1.1 The main argument

We note that, for any given set of natural number values for its free variables, every instantiation of a recursive number-theoretic relation[2], say q(x, y), can, in particular, be expressed ([Me64], p117) in PA by the following two, syntactically different but formally equivalent, propositions[3].

The first is a direct expression of the particular instantiation of the relation as the PA-formula [q(k, m)][4] - since a recursive number-theoretic relation q(x, y) can be expressed as a proposition in only the primitive symbols of PA once the variables x and y are replaced by the numerals [k] and [m][5], that represent the specific natural numbers k and m.

The second is as a formally equivalent formula[6] [Q(k, m)] of PA that is defined in terms of the Gödel-Beta function by the usual Representation meta-Lemma ([Me64], p131). This meta-Lemma establishes that every recursive number-theoretic relation, such as say q(x, y), is instantiationally equivalent to an arithmetical relation Q(x, y) that can be expressed in only the primitive symbols of PA.

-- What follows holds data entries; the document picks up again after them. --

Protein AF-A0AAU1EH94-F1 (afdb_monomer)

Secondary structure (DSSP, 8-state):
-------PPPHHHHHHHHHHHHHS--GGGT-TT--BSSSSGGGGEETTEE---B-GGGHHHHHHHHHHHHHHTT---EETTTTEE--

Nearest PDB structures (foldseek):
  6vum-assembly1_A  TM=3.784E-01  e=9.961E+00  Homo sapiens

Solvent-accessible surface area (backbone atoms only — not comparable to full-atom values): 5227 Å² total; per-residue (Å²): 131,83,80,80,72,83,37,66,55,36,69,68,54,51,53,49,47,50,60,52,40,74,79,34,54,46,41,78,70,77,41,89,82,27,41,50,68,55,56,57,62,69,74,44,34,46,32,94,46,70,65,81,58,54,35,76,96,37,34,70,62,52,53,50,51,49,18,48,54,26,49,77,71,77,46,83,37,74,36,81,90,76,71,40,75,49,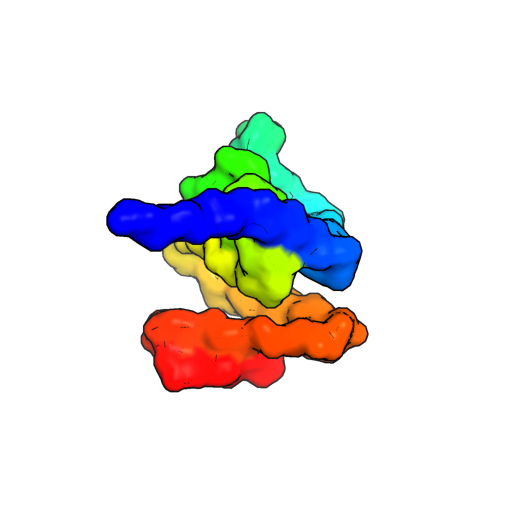116

Radius of gyration: 12.95 Å; Cα contacts (8 Å, |Δi|>4): 103; chains: 1; bounding box: 36×29×26 Å

Foldseek 3Di:
DPPPPQAQADPLVVVLLVVLCVVAPAVVVVDPPHQFPDPPQSVQGGYDDGDTDGDPVCCVVSLLVSLVSCVVSVHWDQDVVVRGTDD

Mean predicted aligned error: 4.77 Å

Structure (mmCIF, N/CA/C/O backbone):
data_AF-A0AAU1EH94-F1
#
_entry.id   AF-A0AAU1EH94-F1
#
loop_
_atom_site.group_PDB
_atom_site.id
_atom_site.type_symbol
_atom_site.label_atom_id
_atom_site.label_alt_id
_atom_site.label_comp_id
_atom_site.label_asym_id
_atom_site.label_entity_id
_atom_site.label_seq_id
_atom_site.pdbx_PDB_ins_code
_atom_site.Cartn_x
_atom_site.Cartn_y
_atom_site.Cartn_z
_atom_site.occupancy
_atom_site.B_iso_or_equiv
_atom_site.auth_seq_id
_atom_site.auth_comp_id
_atom_site.auth_asym_id
_atom_site.auth_atom_id
_atom_site.pdbx_PDB_model_num
ATOM 1 N N . MET A 1 1 ? -25.801 14.676 -8.202 1.00 38.97 1 MET A N 1
ATOM 2 C CA . MET A 1 1 ? -24.347 14.707 -8.431 1.00 38.97 1 MET A CA 1
ATOM 3 C C . MET A 1 1 ? -23.750 14.696 -7.043 1.00 38.97 1 MET A C 1
ATOM 5 O O . MET A 1 1 ? -23.867 15.700 -6.352 1.00 38.97 1 MET A O 1
ATOM 9 N N . GLU A 1 2 ? -23.354 13.522 -6.557 1.00 46.28 2 GLU A N 1
ATOM 10 C CA . GLU A 1 2 ? -22.748 13.417 -5.229 1.00 46.28 2 GLU A CA 1
ATOM 11 C C . GLU A 1 2 ? -21.461 14.233 -5.258 1.00 46.28 2 GLU A C 1
ATOM 13 O O . GLU A 1 2 ? -20.660 14.113 -6.183 1.00 46.28 2 GLU A O 1
ATOM 18 N N . THR A 1 3 ? -21.331 15.156 -4.314 1.00 50.72 3 THR A N 1
ATOM 19 C CA . THR A 1 3 ? -20.101 15.908 -4.125 1.00 50.72 3 THR A CA 1
ATOM 20 C C . THR A 1 3 ? -19.041 14.894 -3.729 1.00 50.72 3 THR A C 1
ATOM 22 O O . THR A 1 3 ? -19.083 14.376 -2.615 1.00 50.72 3 THR A O 1
ATOM 25 N N . GLU A 1 4 ? -18.141 14.568 -4.654 1.00 54.44 4 GLU A N 1
ATOM 26 C CA . GLU A 1 4 ? -16.897 13.874 -4.346 1.00 54.44 4 GLU A CA 1
ATOM 27 C C . GLU A 1 4 ? -16.129 14.793 -3.398 1.00 54.44 4 GLU A C 1
ATOM 29 O O . GLU A 1 4 ? -15.468 15.748 -3.806 1.00 54.44 4 GLU A O 1
ATOM 34 N N . THR A 1 5 ? -16.355 14.612 -2.101 1.00 56.16 5 THR A N 1
ATOM 35 C CA . THR A 1 5 ? -15.616 15.329 -1.079 1.00 56.16 5 THR A CA 1
ATOM 36 C C . THR A 1 5 ? -14.185 14.838 -1.222 1.00 56.16 5 THR A C 1
ATOM 38 O O . THR A 1 5 ? -13.896 13.687 -0.899 1.00 56.16 5 THR A O 1
ATOM 41 N N . ASP A 1 6 ? -13.311 15.682 -1.771 1.00 60.00 6 ASP A N 1
ATOM 42 C CA . ASP A 1 6 ? -11.867 15.457 -1.843 1.00 60.00 6 ASP A CA 1
ATOM 43 C C . ASP A 1 6 ? -11.306 15.482 -0.413 1.00 60.00 6 ASP A C 1
ATOM 45 O O . ASP A 1 6 ? -10.754 16.467 0.091 1.00 60.00 6 ASP A O 1
ATOM 49 N N . GLU A 1 7 ? -11.609 14.418 0.327 1.00 75.81 7 GLU A N 1
ATOM 50 C CA . GLU A 1 7 ? -11.211 14.259 1.706 1.00 75.81 7 GLU A CA 1
ATOM 51 C C . GLU A 1 7 ? -9.708 14.056 1.725 1.00 75.81 7 GLU A C 1
ATOM 53 O O . GLU A 1 7 ? -9.179 13.024 1.299 1.00 75.81 7 GLU A O 1
ATOM 58 N N . ARG A 1 8 ? -9.010 15.063 2.256 1.00 86.62 8 ARG A N 1
ATOM 59 C CA . ARG A 1 8 ? -7.567 14.990 2.450 1.00 86.62 8 ARG A CA 1
ATOM 60 C C . ARG A 1 8 ? -7.215 13.699 3.202 1.00 86.62 8 ARG A C 1
ATOM 62 O O . ARG A 1 8 ? -7.823 13.433 4.242 1.00 86.62 8 ARG A O 1
ATOM 69 N N . PRO A 1 9 ? -6.199 12.947 2.740 1.00 92.00 9 PRO A N 1
ATOM 70 C CA . PRO A 1 9 ? -5.735 11.753 3.430 1.00 92.00 9 PRO A CA 1
ATOM 71 C C . PRO A 1 9 ? -5.435 12.043 4.896 1.00 92.00 9 PRO A C 1
ATOM 73 O O . PRO A 1 9 ? -4.762 13.036 5.211 1.00 92.00 9 PRO A O 1
ATOM 76 N N . THR A 1 10 ? -5.923 11.168 5.774 1.00 92.94 10 THR A N 1
ATOM 77 C CA . THR A 1 10 ? -5.608 11.226 7.205 1.00 92.94 10 THR A CA 1
ATOM 78 C C . THR A 1 10 ? -4.101 11.136 7.441 1.00 92.94 10 THR A C 1
ATOM 80 O O . THR A 1 10 ? -3.372 10.512 6.670 1.00 92.94 10 THR A O 1
ATOM 83 N N . GLU A 1 11 ? -3.633 11.697 8.556 1.00 93.06 11 GLU A N 1
ATOM 84 C CA . GLU A 1 11 ? -2.213 11.644 8.929 1.00 93.06 11 GLU A CA 1
ATOM 85 C C . GLU A 1 11 ? -1.690 10.204 9.030 1.00 93.06 11 GLU A C 1
ATOM 87 O O . GLU A 1 11 ? -0.580 9.900 8.605 1.00 93.06 11 GLU A O 1
ATOM 92 N N . ARG A 1 12 ? -2.533 9.276 9.503 1.00 94.56 12 ARG A N 1
ATOM 93 C CA . ARG A 1 12 ? -2.185 7.853 9.575 1.00 94.56 12 ARG A CA 1
ATOM 94 C C . ARG A 1 12 ? -1.922 7.255 8.191 1.00 94.56 12 ARG A C 1
ATOM 96 O O . ARG A 1 12 ? -0.961 6.508 8.042 1.00 94.56 12 ARG A O 1
ATOM 103 N N . LEU A 1 13 ? -2.739 7.589 7.187 1.00 94.31 13 LEU A N 1
ATOM 104 C CA . LEU A 1 13 ? -2.502 7.141 5.813 1.00 94.31 13 LEU A CA 1
ATOM 105 C C . LEU A 1 13 ? -1.287 7.816 5.180 1.00 94.31 13 LEU A C 1
ATOM 107 O O . LEU A 1 13 ? -0.561 7.157 4.445 1.00 94.31 13 LEU A O 1
ATOM 111 N N . ARG A 1 14 ? -1.021 9.090 5.488 1.00 95.00 14 ARG A N 1
ATOM 112 C CA . ARG A 1 14 ? 0.210 9.762 5.042 1.00 95.00 14 ARG A CA 1
ATOM 113 C C . ARG A 1 14 ? 1.449 9.055 5.580 1.00 95.00 14 ARG A C 1
ATOM 115 O O . ARG A 1 14 ? 2.348 8.755 4.803 1.00 95.00 14 ARG A O 1
ATOM 122 N N . GLY A 1 15 ? 1.454 8.722 6.871 1.00 96.56 15 GLY A N 1
ATOM 123 C CA . GLY A 1 15 ? 2.523 7.933 7.482 1.00 96.56 15 GLY A CA 1
ATOM 124 C C . GLY A 1 15 ? 2.647 6.535 6.871 1.00 96.56 15 GLY A C 1
ATOM 125 O O . GLY A 1 15 ? 3.754 6.071 6.621 1.00 96.56 15 GLY A O 1
ATOM 126 N N . TYR A 1 16 ? 1.520 5.884 6.573 1.00 96.44 16 TYR A N 1
ATOM 127 C CA . TYR A 1 16 ? 1.512 4.574 5.924 1.00 96.44 16 TYR A CA 1
ATOM 128 C C . TYR A 1 16 ? 2.121 4.622 4.518 1.00 96.44 16 TYR A C 1
ATOM 130 O O . TYR A 1 16 ? 2.996 3.820 4.207 1.00 96.44 16 TYR A O 1
ATOM 138 N N . VAL A 1 17 ? 1.727 5.600 3.696 1.00 96.00 17 VAL A N 1
ATOM 139 C CA . VAL A 1 17 ? 2.316 5.810 2.366 1.00 96.00 17 VAL A CA 1
ATOM 140 C C . VAL A 1 17 ? 3.802 6.131 2.473 1.00 96.00 17 VAL A C 1
ATOM 142 O O . VAL A 1 17 ? 4.587 5.544 1.741 1.00 96.00 17 VAL A O 1
ATOM 145 N N . ALA A 1 18 ? 4.210 6.988 3.411 1.00 96.44 18 ALA A N 1
ATOM 146 C CA . ALA A 1 18 ? 5.625 7.277 3.627 1.00 96.44 18 ALA A CA 1
ATOM 147 C C . ALA A 1 18 ? 6.427 5.999 3.937 1.00 96.44 18 ALA A C 1
ATOM 149 O O . ALA A 1 18 ? 7.453 5.772 3.308 1.00 96.44 18 ALA A O 1
ATOM 150 N N . GLY A 1 19 ? 5.926 5.123 4.815 1.00 96.44 19 GLY A N 1
ATOM 151 C CA . GLY A 1 19 ? 6.589 3.852 5.135 1.00 96.44 19 GLY A CA 1
ATOM 152 C C . GLY A 1 19 ? 6.628 2.850 3.972 1.00 96.44 19 GLY A C 1
ATOM 153 O O . GLY A 1 19 ? 7.584 2.089 3.843 1.00 96.44 19 GLY A O 1
ATOM 154 N N . LEU A 1 20 ? 5.629 2.856 3.082 1.00 95.56 20 LEU A N 1
ATOM 155 C CA . LEU A 1 20 ? 5.702 2.098 1.826 1.00 95.56 20 LEU A CA 1
ATOM 156 C C . LEU A 1 20 ? 6.812 2.643 0.915 1.00 95.56 20 LEU A C 1
ATOM 158 O O . LEU A 1 20 ? 7.580 1.864 0.343 1.00 95.56 20 LEU A O 1
ATOM 162 N N . LEU A 1 21 ? 6.913 3.972 0.830 1.00 95.44 21 LEU A N 1
ATOM 163 C CA . LEU A 1 21 ? 7.878 4.673 -0.015 1.00 95.44 21 LEU A CA 1
ATOM 164 C C . LEU A 1 21 ? 9.325 4.616 0.506 1.00 95.44 21 LEU A C 1
ATOM 166 O O . LEU A 1 21 ? 10.264 4.801 -0.266 1.00 95.44 21 LEU A O 1
ATOM 170 N N . GLU A 1 22 ? 9.534 4.301 1.789 1.00 94.81 22 GLU A N 1
ATOM 171 C CA . GLU A 1 22 ? 10.868 4.014 2.339 1.00 94.81 22 GLU A CA 1
ATOM 172 C C . GLU A 1 22 ? 11.501 2.768 1.709 1.00 94.81 22 GLU A C 1
ATOM 174 O O . GLU A 1 22 ? 12.721 2.710 1.540 1.00 94.81 22 GLU A O 1
ATOM 179 N N . ARG A 1 23 ? 10.678 1.769 1.364 1.00 93.75 23 ARG A N 1
ATOM 180 C CA . ARG A 1 23 ? 11.142 0.518 0.754 1.00 93.75 23 ARG A CA 1
ATOM 181 C C . ARG A 1 23 ? 11.168 0.590 -0.767 1.00 93.75 23 ARG A C 1
ATOM 183 O O . ARG A 1 23 ? 12.123 0.103 -1.365 1.00 93.75 23 ARG A O 1
ATOM 190 N N . TRP A 1 24 ? 10.130 1.161 -1.371 1.00 93.94 24 TRP A N 1
ATOM 191 C CA . TRP A 1 24 ? 10.002 1.263 -2.822 1.00 93.94 24 TRP A CA 1
ATOM 192 C C . TRP A 1 24 ? 9.652 2.677 -3.232 1.00 93.94 24 TRP A C 1
ATOM 194 O O . TRP A 1 24 ? 8.609 3.183 -2.821 1.00 93.94 24 TRP A O 1
ATOM 204 N N . ARG A 1 25 ? 10.486 3.281 -4.079 1.00 92.88 25 ARG A N 1
ATOM 205 C CA . ARG A 1 25 ? 10.286 4.660 -4.520 1.00 92.88 25 ARG A CA 1
ATOM 206 C C . ARG A 1 25 ? 8.955 4.829 -5.230 1.00 92.88 25 ARG A C 1
ATOM 208 O O . ARG A 1 25 ? 8.346 3.871 -5.728 1.00 92.88 25 ARG A O 1
ATOM 215 N N . ASP A 1 26 ? 8.488 6.066 -5.229 1.00 92.38 26 ASP A N 1
ATOM 216 C CA . ASP A 1 26 ? 7.251 6.397 -5.908 1.00 92.38 26 ASP A CA 1
ATOM 217 C C . ASP A 1 26 ? 7.425 6.180 -7.417 1.00 92.38 26 ASP A C 1
ATOM 219 O O . ASP A 1 26 ? 8.511 6.377 -7.961 1.00 92.38 26 ASP A O 1
ATOM 223 N N . LEU A 1 27 ? 6.358 5.784 -8.114 1.00 91.31 27 LEU A N 1
ATOM 224 C CA . LEU A 1 27 ? 6.423 5.571 -9.562 1.00 91.31 27 LEU A CA 1
ATOM 225 C C . LEU A 1 27 ? 6.816 6.856 -10.317 1.00 91.31 27 LEU A C 1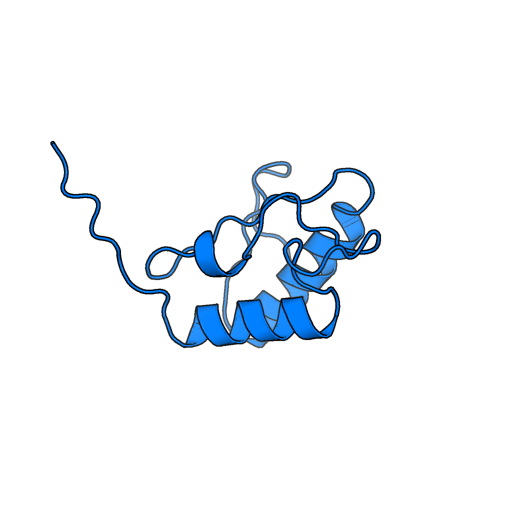
ATOM 227 O O . LEU A 1 27 ? 7.390 6.787 -11.400 1.00 91.31 27 LEU A O 1
ATOM 231 N N . THR A 1 28 ? 6.539 8.032 -9.746 1.00 90.19 28 THR A N 1
ATOM 232 C CA . THR A 1 28 ? 6.947 9.326 -10.318 1.00 90.19 28 THR A CA 1
ATOM 233 C C . THR A 1 28 ? 8.460 9.564 -10.300 1.00 90.19 28 THR A C 1
ATOM 235 O O . THR A 1 28 ? 8.931 10.467 -10.988 1.00 90.19 28 THR A O 1
ATOM 238 N N . GLU A 1 29 ? 9.224 8.757 -9.559 1.00 87.88 29 GLU A N 1
ATOM 239 C CA . GLU A 1 29 ? 10.685 8.840 -9.461 1.00 87.88 29 GLU A CA 1
ATOM 240 C C . GLU A 1 29 ? 11.420 7.974 -10.516 1.00 87.88 29 GLU A C 1
ATOM 242 O O . GLU A 1 29 ? 12.630 7.805 -10.403 1.00 87.88 29 GLU A O 1
ATOM 247 N N . ASP A 1 30 ? 10.719 7.453 -11.540 1.00 77.19 30 ASP A N 1
ATOM 248 C CA . ASP A 1 30 ? 11.259 6.607 -12.636 1.00 77.19 30 ASP A CA 1
ATOM 249 C C . ASP A 1 30 ? 12.051 5.379 -12.137 1.00 77.19 30 ASP A C 1
ATOM 251 O O . ASP A 1 30 ? 13.106 5.015 -12.657 1.00 77.19 30 ASP A O 1
ATOM 255 N N . ASP A 1 31 ? 11.549 4.742 -11.076 1.00 79.38 31 ASP A N 1
ATOM 256 C CA . ASP A 1 31 ? 12.155 3.551 -10.479 1.00 79.38 31 ASP A CA 1
ATOM 257 C C . ASP A 1 31 ? 11.552 2.263 -11.060 1.00 79.38 31 ASP A C 1
ATOM 259 O O . ASP A 1 31 ? 10.437 1.857 -10.719 1.00 79.38 31 ASP A O 1
ATOM 263 N N . ASP A 1 32 ? 12.332 1.563 -11.889 1.00 80.94 32 ASP A N 1
ATOM 264 C CA . ASP A 1 32 ? 11.974 0.257 -12.463 1.00 80.94 32 ASP A CA 1
ATOM 265 C C . ASP A 1 32 ? 11.723 -0.831 -11.404 1.00 80.94 32 ASP A C 1
ATOM 267 O O . ASP A 1 32 ? 11.083 -1.852 -11.696 1.00 80.94 32 ASP A O 1
ATOM 271 N N . THR A 1 33 ? 12.208 -0.627 -10.174 1.00 85.81 33 THR A N 1
ATOM 272 C CA . THR A 1 33 ? 12.011 -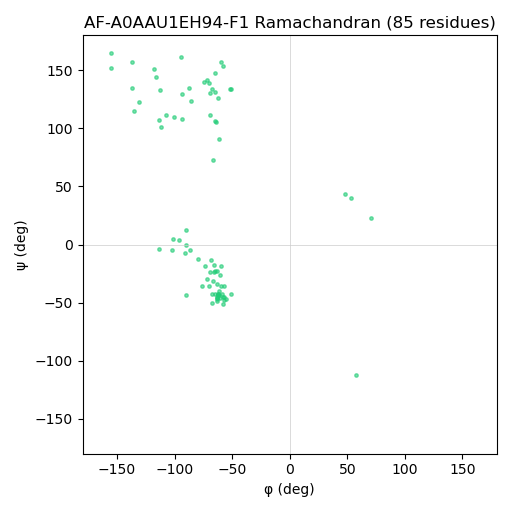1.542 -9.043 1.00 85.81 33 THR A CA 1
ATOM 273 C C . THR A 1 33 ? 10.758 -1.227 -8.225 1.00 85.81 33 THR A C 1
ATOM 275 O O . THR A 1 33 ? 10.435 -1.960 -7.286 1.00 85.81 33 THR A O 1
ATOM 278 N N . SER A 1 34 ? 10.010 -0.185 -8.600 1.00 92.12 34 SER A N 1
ATOM 279 C CA . SER A 1 34 ? 8.763 0.168 -7.937 1.00 92.12 34 SER A CA 1
ATOM 280 C C . SER A 1 34 ? 7.672 -0.877 -8.225 1.00 92.12 34 SER A C 1
ATOM 282 O O . SER A 1 34 ? 7.427 -1.232 -9.389 1.00 92.12 34 SER A O 1
ATOM 284 N N . PRO A 1 35 ? 6.976 -1.384 -7.189 1.00 94.75 35 PRO A N 1
ATOM 285 C CA . PRO A 1 35 ? 5.847 -2.282 -7.357 1.00 94.75 35 PRO A CA 1
ATOM 286 C C . PRO A 1 35 ? 4.574 -1.521 -7.728 1.00 94.75 35 PRO A C 1
ATOM 288 O O . PRO A 1 35 ? 3.592 -2.159 -8.103 1.00 94.75 35 PRO A O 1
ATOM 291 N N . TRP A 1 36 ? 4.550 -0.192 -7.614 1.00 94.75 36 TRP A N 1
ATOM 292 C CA . TRP A 1 36 ? 3.363 0.628 -7.842 1.00 94.75 36 TRP A CA 1
ATOM 293 C C . TRP A 1 36 ? 3.057 0.739 -9.338 1.00 94.75 36 TRP A C 1
ATOM 295 O O . TRP A 1 36 ? 3.955 0.844 -10.166 1.00 94.75 36 TRP A O 1
A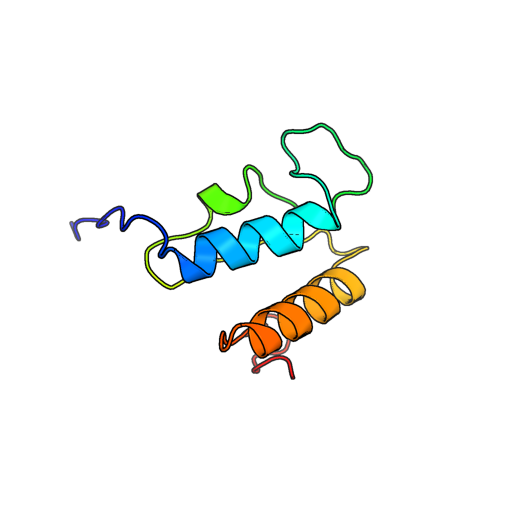TOM 305 N N . SER A 1 37 ? 1.774 0.679 -9.702 1.00 92.75 37 SER A N 1
ATOM 306 C CA . SER A 1 37 ? 1.314 0.880 -11.091 1.00 92.75 37 SER A CA 1
ATOM 307 C C . SER A 1 37 ? 0.704 2.260 -11.334 1.00 92.75 37 SER A C 1
ATOM 309 O O . SER A 1 37 ? 0.362 2.585 -12.469 1.00 92.75 37 SER A O 1
ATOM 311 N N . THR A 1 38 ? 0.575 3.067 -10.282 1.00 92.44 38 THR A N 1
ATOM 312 C CA . THR A 1 38 ? 0.186 4.475 -10.349 1.00 92.44 38 THR A CA 1
ATOM 313 C C . THR A 1 38 ? 1.066 5.303 -9.415 1.00 92.44 38 THR A C 1
ATOM 315 O O . THR A 1 38 ? 1.678 4.779 -8.483 1.00 92.44 38 THR A O 1
ATOM 318 N N . GLY A 1 39 ? 1.160 6.600 -9.703 1.00 90.56 39 GLY A N 1
ATOM 319 C CA . GLY A 1 39 ? 1.925 7.563 -8.922 1.00 90.56 39 GLY A CA 1
ATOM 320 C C . GLY A 1 39 ? 1.382 8.989 -9.113 1.00 90.56 39 GLY A C 1
ATOM 321 O O . GLY A 1 39 ? 0.826 9.281 -10.176 1.00 90.56 39 GLY A O 1
ATOM 322 N N . PRO A 1 40 ? 1.530 9.883 -8.120 1.00 93.31 40 PRO A N 1
ATOM 323 C CA . PRO A 1 40 ? 2.117 9.613 -6.812 1.00 93.31 40 PRO A CA 1
ATOM 324 C C . PRO A 1 40 ? 1.186 8.763 -5.941 1.00 93.31 40 PRO A C 1
ATOM 326 O O . PRO A 1 40 ? -0.025 8.971 -5.940 1.00 93.31 40 PRO A O 1
ATOM 329 N N . LEU A 1 41 ? 1.740 7.833 -5.166 1.00 93.56 41 LEU A N 1
ATOM 330 C CA . LEU A 1 41 ? 0.978 6.831 -4.414 1.00 93.56 41 LEU A CA 1
ATOM 331 C C . LEU A 1 41 ? 0.001 7.470 -3.416 1.00 93.56 41 LEU A C 1
ATOM 333 O O . LEU A 1 41 ? -1.118 6.999 -3.227 1.00 93.56 41 LEU A O 1
ATOM 337 N N . ILE A 1 42 ? 0.388 8.599 -2.813 1.00 94.44 42 ILE A N 1
ATOM 338 C CA . ILE A 1 42 ? -0.487 9.372 -1.917 1.00 94.44 42 ILE A CA 1
ATOM 339 C C . ILE A 1 42 ? -1.709 9.962 -2.640 1.00 94.44 42 ILE A C 1
ATOM 341 O O . ILE A 1 42 ? -2.722 10.247 -2.002 1.00 94.44 42 ILE A O 1
ATOM 345 N N . GLY A 1 43 ? -1.629 10.135 -3.961 1.00 92.12 43 GLY A N 1
ATOM 346 C CA . GLY A 1 43 ? -2.719 10.611 -4.808 1.00 92.12 43 GLY A CA 1
ATOM 347 C C . GLY A 1 43 ? -3.894 9.637 -4.888 1.00 92.12 43 GLY A C 1
ATOM 348 O O . GLY A 1 43 ? -4.998 10.068 -5.211 1.00 92.12 43 GLY A O 1
ATOM 349 N N . GLU A 1 44 ? -3.694 8.372 -4.518 1.00 93.31 44 GLU A N 1
ATOM 350 C CA . GLU A 1 44 ? -4.741 7.346 -4.453 1.00 93.31 44 GLU A CA 1
ATOM 351 C C . GLU A 1 44 ? -5.498 7.321 -3.114 1.00 93.31 44 GLU A C 1
ATOM 353 O O . GLU A 1 44 ? -6.438 6.545 -2.917 1.00 93.31 44 GLU A O 1
ATOM 358 N N . ALA A 1 45 ? -5.074 8.132 -2.142 1.00 93.19 45 ALA A N 1
ATOM 359 C CA . ALA A 1 45 ? -5.709 8.188 -0.835 1.00 93.19 45 ALA A CA 1
ATOM 360 C C . ALA A 1 45 ? -6.870 9.194 -0.825 1.00 93.19 45 ALA A C 1
ATOM 362 O O . ALA A 1 45 ? -6.741 10.330 -1.288 1.00 93.19 45 ALA A O 1
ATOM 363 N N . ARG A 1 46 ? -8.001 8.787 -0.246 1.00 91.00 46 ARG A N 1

Thus, although q(x, y) may not necessarily be reducible to an expression that consists of only the primitive symbols of PA, Q(x, y) is always a well-formed formula of PA.  Further, q(k, m) and  Q(k, m) are equivalent arithmetical propositions that can both be expressed in PA by the formally equivalent PA-propositions [q(k, m)] and [Q(k, m)], respectively, for any given natural numbers k and m. It follows that though the relations q(x, y) and Q(x, y) are “arithmetically” equivalent, they are not “formally” equivalent.

I argue that this asymmetry yields alternative Representation and Self-reference meta-Lemmas that are critical to any exposition of Gödel’s meta-reasoning. This reasoning can now be expressed avoiding any direct appeal to the intuitive truth of propositions of M. I then argue that we can establish GUS as decidable in PA, and PA as omega-inconsistent. I argue further that Rosser's non-formal extension of Gödel’s meta-reasoning is invalid, and involves an intuitionistically objectionable deduction.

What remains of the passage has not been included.